Later that evening we attended a slap up reception, Stalingrad style, with a host of veteran Soviet officers.  They all looked as we remember them laden with medals and looking rather stern. But after a few toasts of vodka they warmed up.  I discovered that the gentleman who was a Tank officer on the left had been in 3rd Shock Army and was therefore opposite 1st British Corps in the bad old days.  The one on the right was also a Tank officer and aged 90.  Both had been at Stalingrad and made little of it. They didnt like to talk about it vfery much.  They had a job and just got on with it.


We then went back into City to watch a re enactment of the surrender of Field Marshal von Paulus in the basement of a department store. It is still a Department Store and the cameo was quite well done. We then had lunch next door and a semi drunk lad accosted us (the DA and Brummers were in uniform); he had served in Chechnya for 4 years and clearly had problems. There is no Combat Stress in Volgograd. I suspect there are many all over Russia. At times the Russian Army can lose kia about 500 a month in Chechnya.


At the top of the hill, Mamaev Kurghan we entered this chamber adorned with bronze coloured mosaics and the names of some 7200 randomly selected fallen soldiers of the Soviet Army. The centre of the roof was hollow so snow slowly fell as we went to place our flowers in homage. All very moving and like everything in Russia very symbolic.           


A most moving moment as we processed up the 200 (one for every day of the battle) steps to this enormous statue of Mother of the Motherland. It is 89 metres high and weighs 450,000 tons. The whole affair is akin to Remembrance Sunday. 


The gentleman on the left was a 17 year old during the battle and was an ammunition carrier. Humble and not wishing for attention but today was his 86 year birthday and he received and made a toast two of about 20 at a Veterans breakfast. We ought to have the same in the Soldiers Charity but we could do without the vodka. Brummers is my kind host and allowed me to witness an extraordinary day as Volgograd commemorates the German surrender at Stalingrad.  


Flew into The Kessel at Gumrak. The previous flight had to return to Moscow owing to the visibility. Its only minus 18 but the wind coming off the Steppe is punishing adding about another ten degrees in wind chill. To think that two armies fought in these conditions is really horrifying.

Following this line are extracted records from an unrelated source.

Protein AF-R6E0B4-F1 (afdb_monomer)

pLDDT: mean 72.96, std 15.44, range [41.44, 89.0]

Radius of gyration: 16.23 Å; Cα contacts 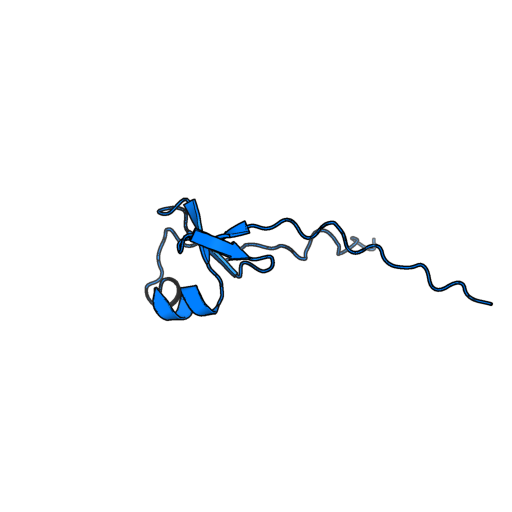(8 Å, |Δi|>4): 77; chains: 1; bounding box: 47×42×24 Å

Structure (mmCIF, N/CA/C/O backbone):
data_AF-R6E0B4-F1
#
_entry.id   AF-R6E0B4-F1
#
loop_
_atom_site.group_PDB
_atom_site.id
_atom_site.type_symbol
_atom_site.label_atom_id
_atom_site.label_alt_id
_atom_site.label_comp_id
_atom_site.label_asym_id
_atom_site.label_entity_id
_atom_site.label_seq_id
_atom_site.pdbx_PDB_ins_code
_atom_site.Cartn_x
_atom_site.Cartn_y
_atom_site.Cartn_z
_atom_site.occupancy
_atom_site.B_iso_or_equiv
_atom_site.auth_seq_id
_atom_site.auth_comp_id
_atom_site.auth_asym_id
_atom_site.auth_atom_id
_atom_site.pdbx_PDB_model_num
ATOM 1 N N . MET A 1 1 ? 38.278 -25.190 -5.138 1.00 41.44 1 MET A N 1
ATOM 2 C CA . MET A 1 1 ? 37.891 -23.854 -5.642 1.00 41.44 1 MET A CA 1
ATOM 3 C C . MET A 1 1 ? 36.372 -23.796 -5.564 1.00 41.44 1 MET A C 1
ATOM 5 O O . MET A 1 1 ? 35.729 -24.463 -6.359 1.00 41.44 1 MET A O 1
ATOM 9 N N . VAL A 1 2 ? 35.784 -23.165 -4.542 1.00 50.91 2 VAL A N 1
ATOM 10 C CA . VAL A 1 2 ? 34.314 -23.117 -4.413 1.00 50.91 2 VAL A CA 1
ATOM 11 C C . VAL A 1 2 ? 33.808 -22.000 -5.317 1.00 50.91 2 VAL A C 1
ATOM 13 O O . VAL A 1 2 ? 34.019 -20.819 -5.041 1.00 50.91 2 VAL A O 1
ATOM 16 N N . THR A 1 3 ? 33.198 -22.381 -6.433 1.00 52.53 3 THR A N 1
ATOM 17 C CA . THR A 1 3 ? 32.550 -21.481 -7.384 1.00 52.53 3 THR A CA 1
ATOM 18 C C . THR A 1 3 ? 31.414 -20.762 -6.659 1.00 52.53 3 THR A C 1
ATOM 20 O O . THR A 1 3 ? 30.404 -21.371 -6.312 1.00 52.53 3 THR A O 1
ATOM 23 N N . LYS A 1 4 ? 31.586 -19.463 -6.385 1.00 52.75 4 LYS A N 1
ATOM 24 C CA . LYS A 1 4 ? 30.516 -18.592 -5.882 1.00 52.75 4 LYS A CA 1
ATOM 25 C C . LYS A 1 4 ? 29.379 -18.612 -6.903 1.00 52.75 4 LYS A C 1
ATOM 27 O O . LYS A 1 4 ? 29.480 -17.992 -7.958 1.00 52.75 4 LYS A O 1
ATOM 32 N N . MET A 1 5 ? 28.319 -19.354 -6.599 1.00 52.19 5 MET A N 1
ATOM 33 C CA . MET A 1 5 ? 27.087 -19.360 -7.378 1.00 52.19 5 MET A CA 1
ATOM 34 C C . MET A 1 5 ? 26.526 -17.937 -7.369 1.00 52.19 5 MET A C 1
ATOM 36 O O . MET A 1 5 ? 26.140 -17.404 -6.327 1.00 52.19 5 MET A O 1
ATOM 40 N N . ASN A 1 6 ? 26.571 -17.293 -8.533 1.00 54.84 6 ASN A N 1
ATOM 41 C CA . ASN A 1 6 ? 26.090 -15.939 -8.737 1.00 54.84 6 ASN A CA 1
ATOM 42 C C . ASN A 1 6 ? 24.565 -15.969 -8.565 1.00 54.84 6 ASN A C 1
ATOM 44 O O . ASN A 1 6 ? 23.853 -16.395 -9.474 1.00 54.84 6 ASN A O 1
ATOM 48 N N . LYS A 1 7 ? 24.079 -15.595 -7.372 1.00 57.94 7 LYS A N 1
ATOM 49 C CA . LYS A 1 7 ? 22.651 -15.455 -7.064 1.00 57.94 7 LYS A CA 1
ATOM 50 C C . LYS 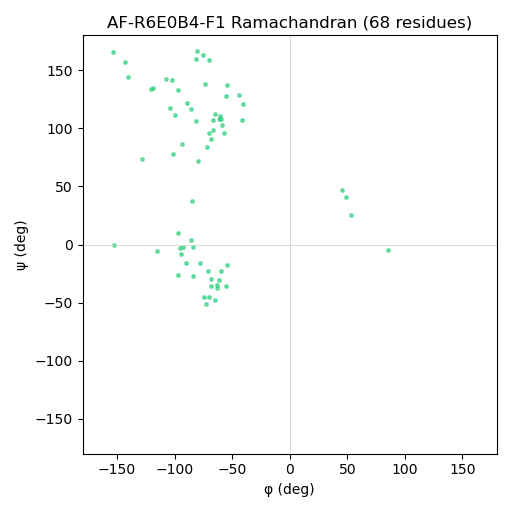A 1 7 ? 22.070 -14.448 -8.056 1.00 57.94 7 LYS A C 1
ATOM 52 O O . LYS A 1 7 ? 22.227 -13.243 -7.870 1.00 57.94 7 LYS A O 1
ATOM 57 N N . ARG A 1 8 ? 21.472 -14.933 -9.149 1.00 52.78 8 ARG A N 1
ATOM 58 C CA . ARG A 1 8 ? 20.673 -14.102 -10.051 1.00 52.78 8 ARG A CA 1
ATOM 59 C C . ARG A 1 8 ? 19.561 -13.540 -9.176 1.00 52.78 8 ARG A C 1
ATOM 61 O O . ARG A 1 8 ? 18.739 -14.309 -8.686 1.00 52.78 8 ARG A O 1
ATOM 68 N N . LYS A 1 9 ? 19.621 -12.241 -8.873 1.00 59.78 9 LYS A N 1
ATOM 69 C CA . LYS A 1 9 ? 18.522 -11.569 -8.183 1.00 59.78 9 LYS A CA 1
ATOM 70 C C . LYS A 1 9 ? 17.274 -11.828 -9.032 1.00 59.78 9 LYS A C 1
ATOM 72 O O . LYS A 1 9 ? 17.380 -11.640 -10.24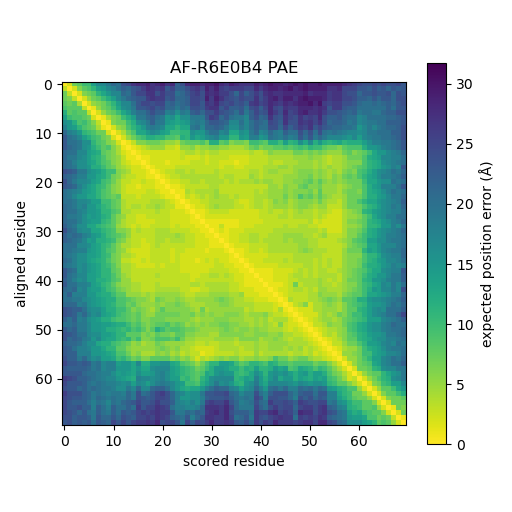7 1.00 59.78 9 LYS A O 1
ATOM 77 N N . PRO A 1 10 ? 16.173 -12.332 -8.454 1.00 57.66 10 PRO A N 1
ATOM 78 C CA . PRO A 1 10 ? 14.936 -12.460 -9.209 1.00 57.66 10 PRO A CA 1
ATOM 79 C C . PRO A 1 10 ? 14.615 -11.083 -9.787 1.00 57.66 10 PRO A C 1
ATOM 81 O O . PRO A 1 10 ? 14.836 -10.084 -9.100 1.00 57.66 10 PRO A O 1
ATOM 84 N N . ASP A 1 11 ? 14.197 -11.040 -11.053 1.00 57.59 11 ASP A N 1
ATOM 85 C CA . ASP A 1 11 ? 13.747 -9.824 -11.730 1.00 57.59 11 ASP A CA 1
ATOM 86 C C . ASP A 1 11 ? 12.878 -9.012 -10.760 1.00 57.59 11 ASP A C 1
ATOM 88 O O . ASP A 1 11 ? 11.783 -9.434 -10.384 1.00 57.59 11 ASP A O 1
ATOM 92 N N . GLU A 1 12 ? 13.423 -7.896 -10.262 1.00 64.25 12 GLU A N 1
ATOM 93 C CA . GLU A 1 12 ? 12.761 -7.024 -9.292 1.00 64.25 12 GLU A CA 1
ATOM 94 C C . GLU A 1 12 ? 11.637 -6.285 -10.021 1.00 64.25 12 GLU A C 1
ATOM 96 O O . GLU A 1 12 ? 11.812 -5.175 -10.520 1.00 64.25 12 GLU A O 1
ATOM 101 N N . TRP A 1 13 ? 10.501 -6.959 -10.122 1.00 71.50 13 TRP A N 1
ATOM 102 C CA .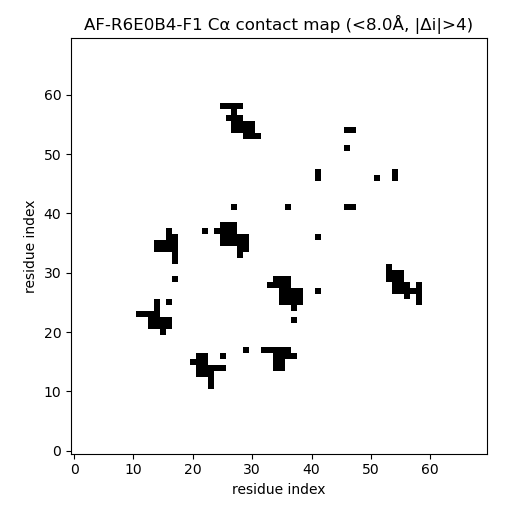 TRP A 1 13 ? 9.205 -6.447 -10.521 1.00 71.50 13 TRP A CA 1
ATOM 103 C C . TRP A 1 13 ? 8.900 -5.098 -9.848 1.00 71.50 13 TRP A C 1
ATOM 105 O O . TRP A 1 13 ? 9.040 -4.914 -8.636 1.00 71.50 13 TRP A O 1
ATOM 115 N N . GLU A 1 14 ? 8.515 -4.122 -10.673 1.00 81.00 14 GLU A N 1
ATOM 116 C CA . GLU A 1 14 ? 8.267 -2.746 -10.250 1.00 81.00 14 GLU A CA 1
ATOM 117 C C . GLU A 1 14 ? 6.774 -2.511 -10.015 1.00 81.00 14 GLU A C 1
ATOM 119 O O . GLU A 1 14 ? 5.919 -2.843 -10.835 1.00 81.00 14 GLU A O 1
ATOM 124 N N . TRP A 1 15 ? 6.459 -1.883 -8.888 1.00 83.94 15 TRP A N 1
ATOM 125 C CA . TRP A 1 15 ? 5.107 -1.557 -8.469 1.00 83.94 15 TRP A CA 1
ATOM 126 C C . TRP A 1 15 ? 4.775 -0.093 -8.695 1.00 83.94 15 TRP A C 1
ATOM 128 O O . TRP A 1 15 ? 5.585 0.788 -8.407 1.00 83.94 15 TRP A O 1
ATOM 138 N N . ARG A 1 16 ? 3.540 0.187 -9.119 1.00 88.81 16 ARG A N 1
ATOM 139 C CA . ARG A 1 16 ? 3.066 1.559 -9.313 1.00 88.81 16 ARG A CA 1
ATOM 140 C C . ARG A 1 16 ? 2.527 2.161 -8.015 1.00 88.81 16 ARG A C 1
ATOM 142 O O . ARG A 1 16 ? 1.529 1.697 -7.458 1.00 88.81 16 ARG A O 1
ATOM 149 N N . CYS A 1 17 ? 3.182 3.214 -7.547 1.00 88.75 17 CYS A N 1
ATOM 150 C CA . CYS A 1 17 ? 2.772 3.993 -6.389 1.00 88.75 17 CYS A CA 1
ATOM 151 C C . CYS A 1 17 ? 1.503 4.808 -6.661 1.00 88.75 17 CYS A C 1
ATOM 153 O O . CYS A 1 17 ? 1.211 5.173 -7.800 1.00 88.75 17 CYS A O 1
ATOM 155 N N . ILE A 1 18 ? 0.803 5.188 -5.589 1.00 88.38 18 ILE A N 1
ATOM 156 C CA . ILE A 1 18 ? -0.363 6.093 -5.652 1.00 88.38 18 ILE A CA 1
ATOM 157 C C . ILE A 1 18 ? -0.042 7.480 -6.236 1.00 88.38 18 ILE A C 1
ATOM 159 O O . ILE A 1 18 ? -0.928 8.154 -6.743 1.00 88.38 18 ILE A O 1
ATOM 163 N N . ASP A 1 19 ? 1.226 7.882 -6.175 1.00 85.06 19 ASP A N 1
ATOM 164 C CA . ASP A 1 19 ? 1.756 9.142 -6.705 1.00 85.06 19 ASP A CA 1
ATOM 165 C C . ASP A 1 19 ? 2.101 9.057 -8.208 1.00 85.06 19 ASP A C 1
ATOM 167 O O . ASP A 1 19 ?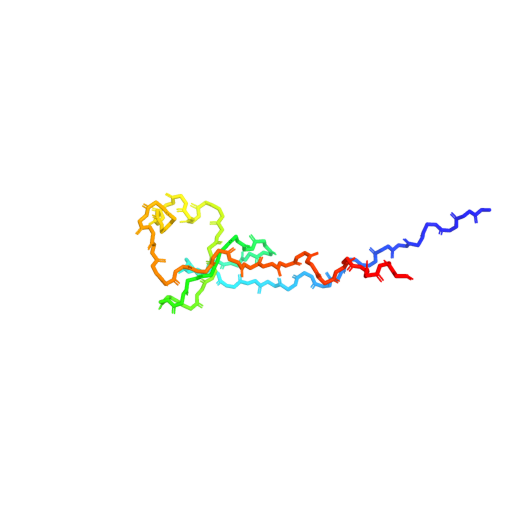 2.524 10.022 -8.828 1.00 85.06 19 ASP A O 1
ATOM 171 N N . GLY A 1 20 ? 1.936 7.883 -8.827 1.00 86.25 20 GLY A N 1
ATOM 172 C CA . GLY A 1 20 ? 2.287 7.653 -10.232 1.00 86.25 20 GLY A CA 1
ATOM 173 C C . GLY A 1 20 ? 3.755 7.290 -10.469 1.00 86.25 20 GLY A C 1
ATOM 174 O O . GLY A 1 20 ? 4.105 6.923 -11.588 1.00 86.25 20 GLY A O 1
ATOM 175 N N . ASN A 1 21 ? 4.582 7.319 -9.424 1.00 89.00 21 ASN A N 1
ATOM 176 C CA . ASN A 1 21 ? 5.952 6.810 -9.427 1.00 89.00 21 ASN A CA 1
ATOM 177 C C . ASN A 1 21 ? 6.016 5.273 -9.383 1.00 89.00 21 ASN A C 1
ATOM 179 O O . ASN A 1 21 ? 5.046 4.614 -9.010 1.00 89.00 21 ASN A O 1
ATOM 183 N N . TRP A 1 22 ? 7.171 4.699 -9.723 1.00 87.19 22 TRP A N 1
ATOM 184 C CA . TRP A 1 22 ? 7.427 3.256 -9.640 1.00 87.19 22 TRP A CA 1
ATOM 185 C C . TRP A 1 22 ? 8.370 2.936 -8.478 1.00 87.19 22 TRP A C 1
ATOM 187 O O . TRP A 1 22 ? 9.284 3.704 -8.177 1.00 87.19 22 TRP A O 1
ATOM 197 N N . THR A 1 23 ? 8.139 1.819 -7.790 1.00 84.12 23 THR A N 1
ATOM 198 C CA . THR A 1 23 ? 8.985 1.364 -6.685 1.00 84.12 23 THR A CA 1
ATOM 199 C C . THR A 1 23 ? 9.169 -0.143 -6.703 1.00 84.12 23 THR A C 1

On way back from the visit to the monastery I passed through yet one more of these extraordinary Metro stations so carefully designed to impress the rare visitor from the West. In this one there is a series of bronze figures almost life sized reflecting all walks of Soviet life. I am standing beside a soldier with his dog whose snout has been worn down by generations of Muscovites putting their hand on it in the hope of good luck. I watched several commuters go out of their way to place their hand on the canine nose. It reminded me of the monkey on the door of the City Hall in Mons. Now Wed and we are on way to Volgograd at minus 21.   


It is minus 25 but the air is clean and pure. Keeping warm in this is quite a challenge. Layers of clothes and good boots essential. The onion domes of Russian Orthodox churches are beautifully decorated in gold leaf and are fascinating to see. Russia is a changing place but many think it is for the worse.


On an outing out of Moscow experienced Russian transport systems. Traffic is a nightmare and you need a strong nerve or half a bottle of vodka. The metro is very efficient, bigger and cleaner than the underground. Stalin had magnificent metro stations built in the 50s and this picture is of such a Metro station decorated with mosaics depicting the glories of the Soviet Union and Lenin. Trains not so impressive, wider than ours but very basic, wooden benches etc no refreshments.


Spent most of day in the Kremlin which is an amazing place of interest and sheer wealth of silver and gold objects including beautiful Faberge eggs. Spent time on Red Square and learnt that its name predates Communism. Visited the tomb of the unknown soldier and the eternal flame where I spotted some very smart Russian soldiers not unlike these depicted on the Kremlin wall.


Have come to Moscow to see if we can set up a ABF Committee here. Its minus 20 and wearing a hat like this is essential. Fascinating place which has changed greatly in last five years.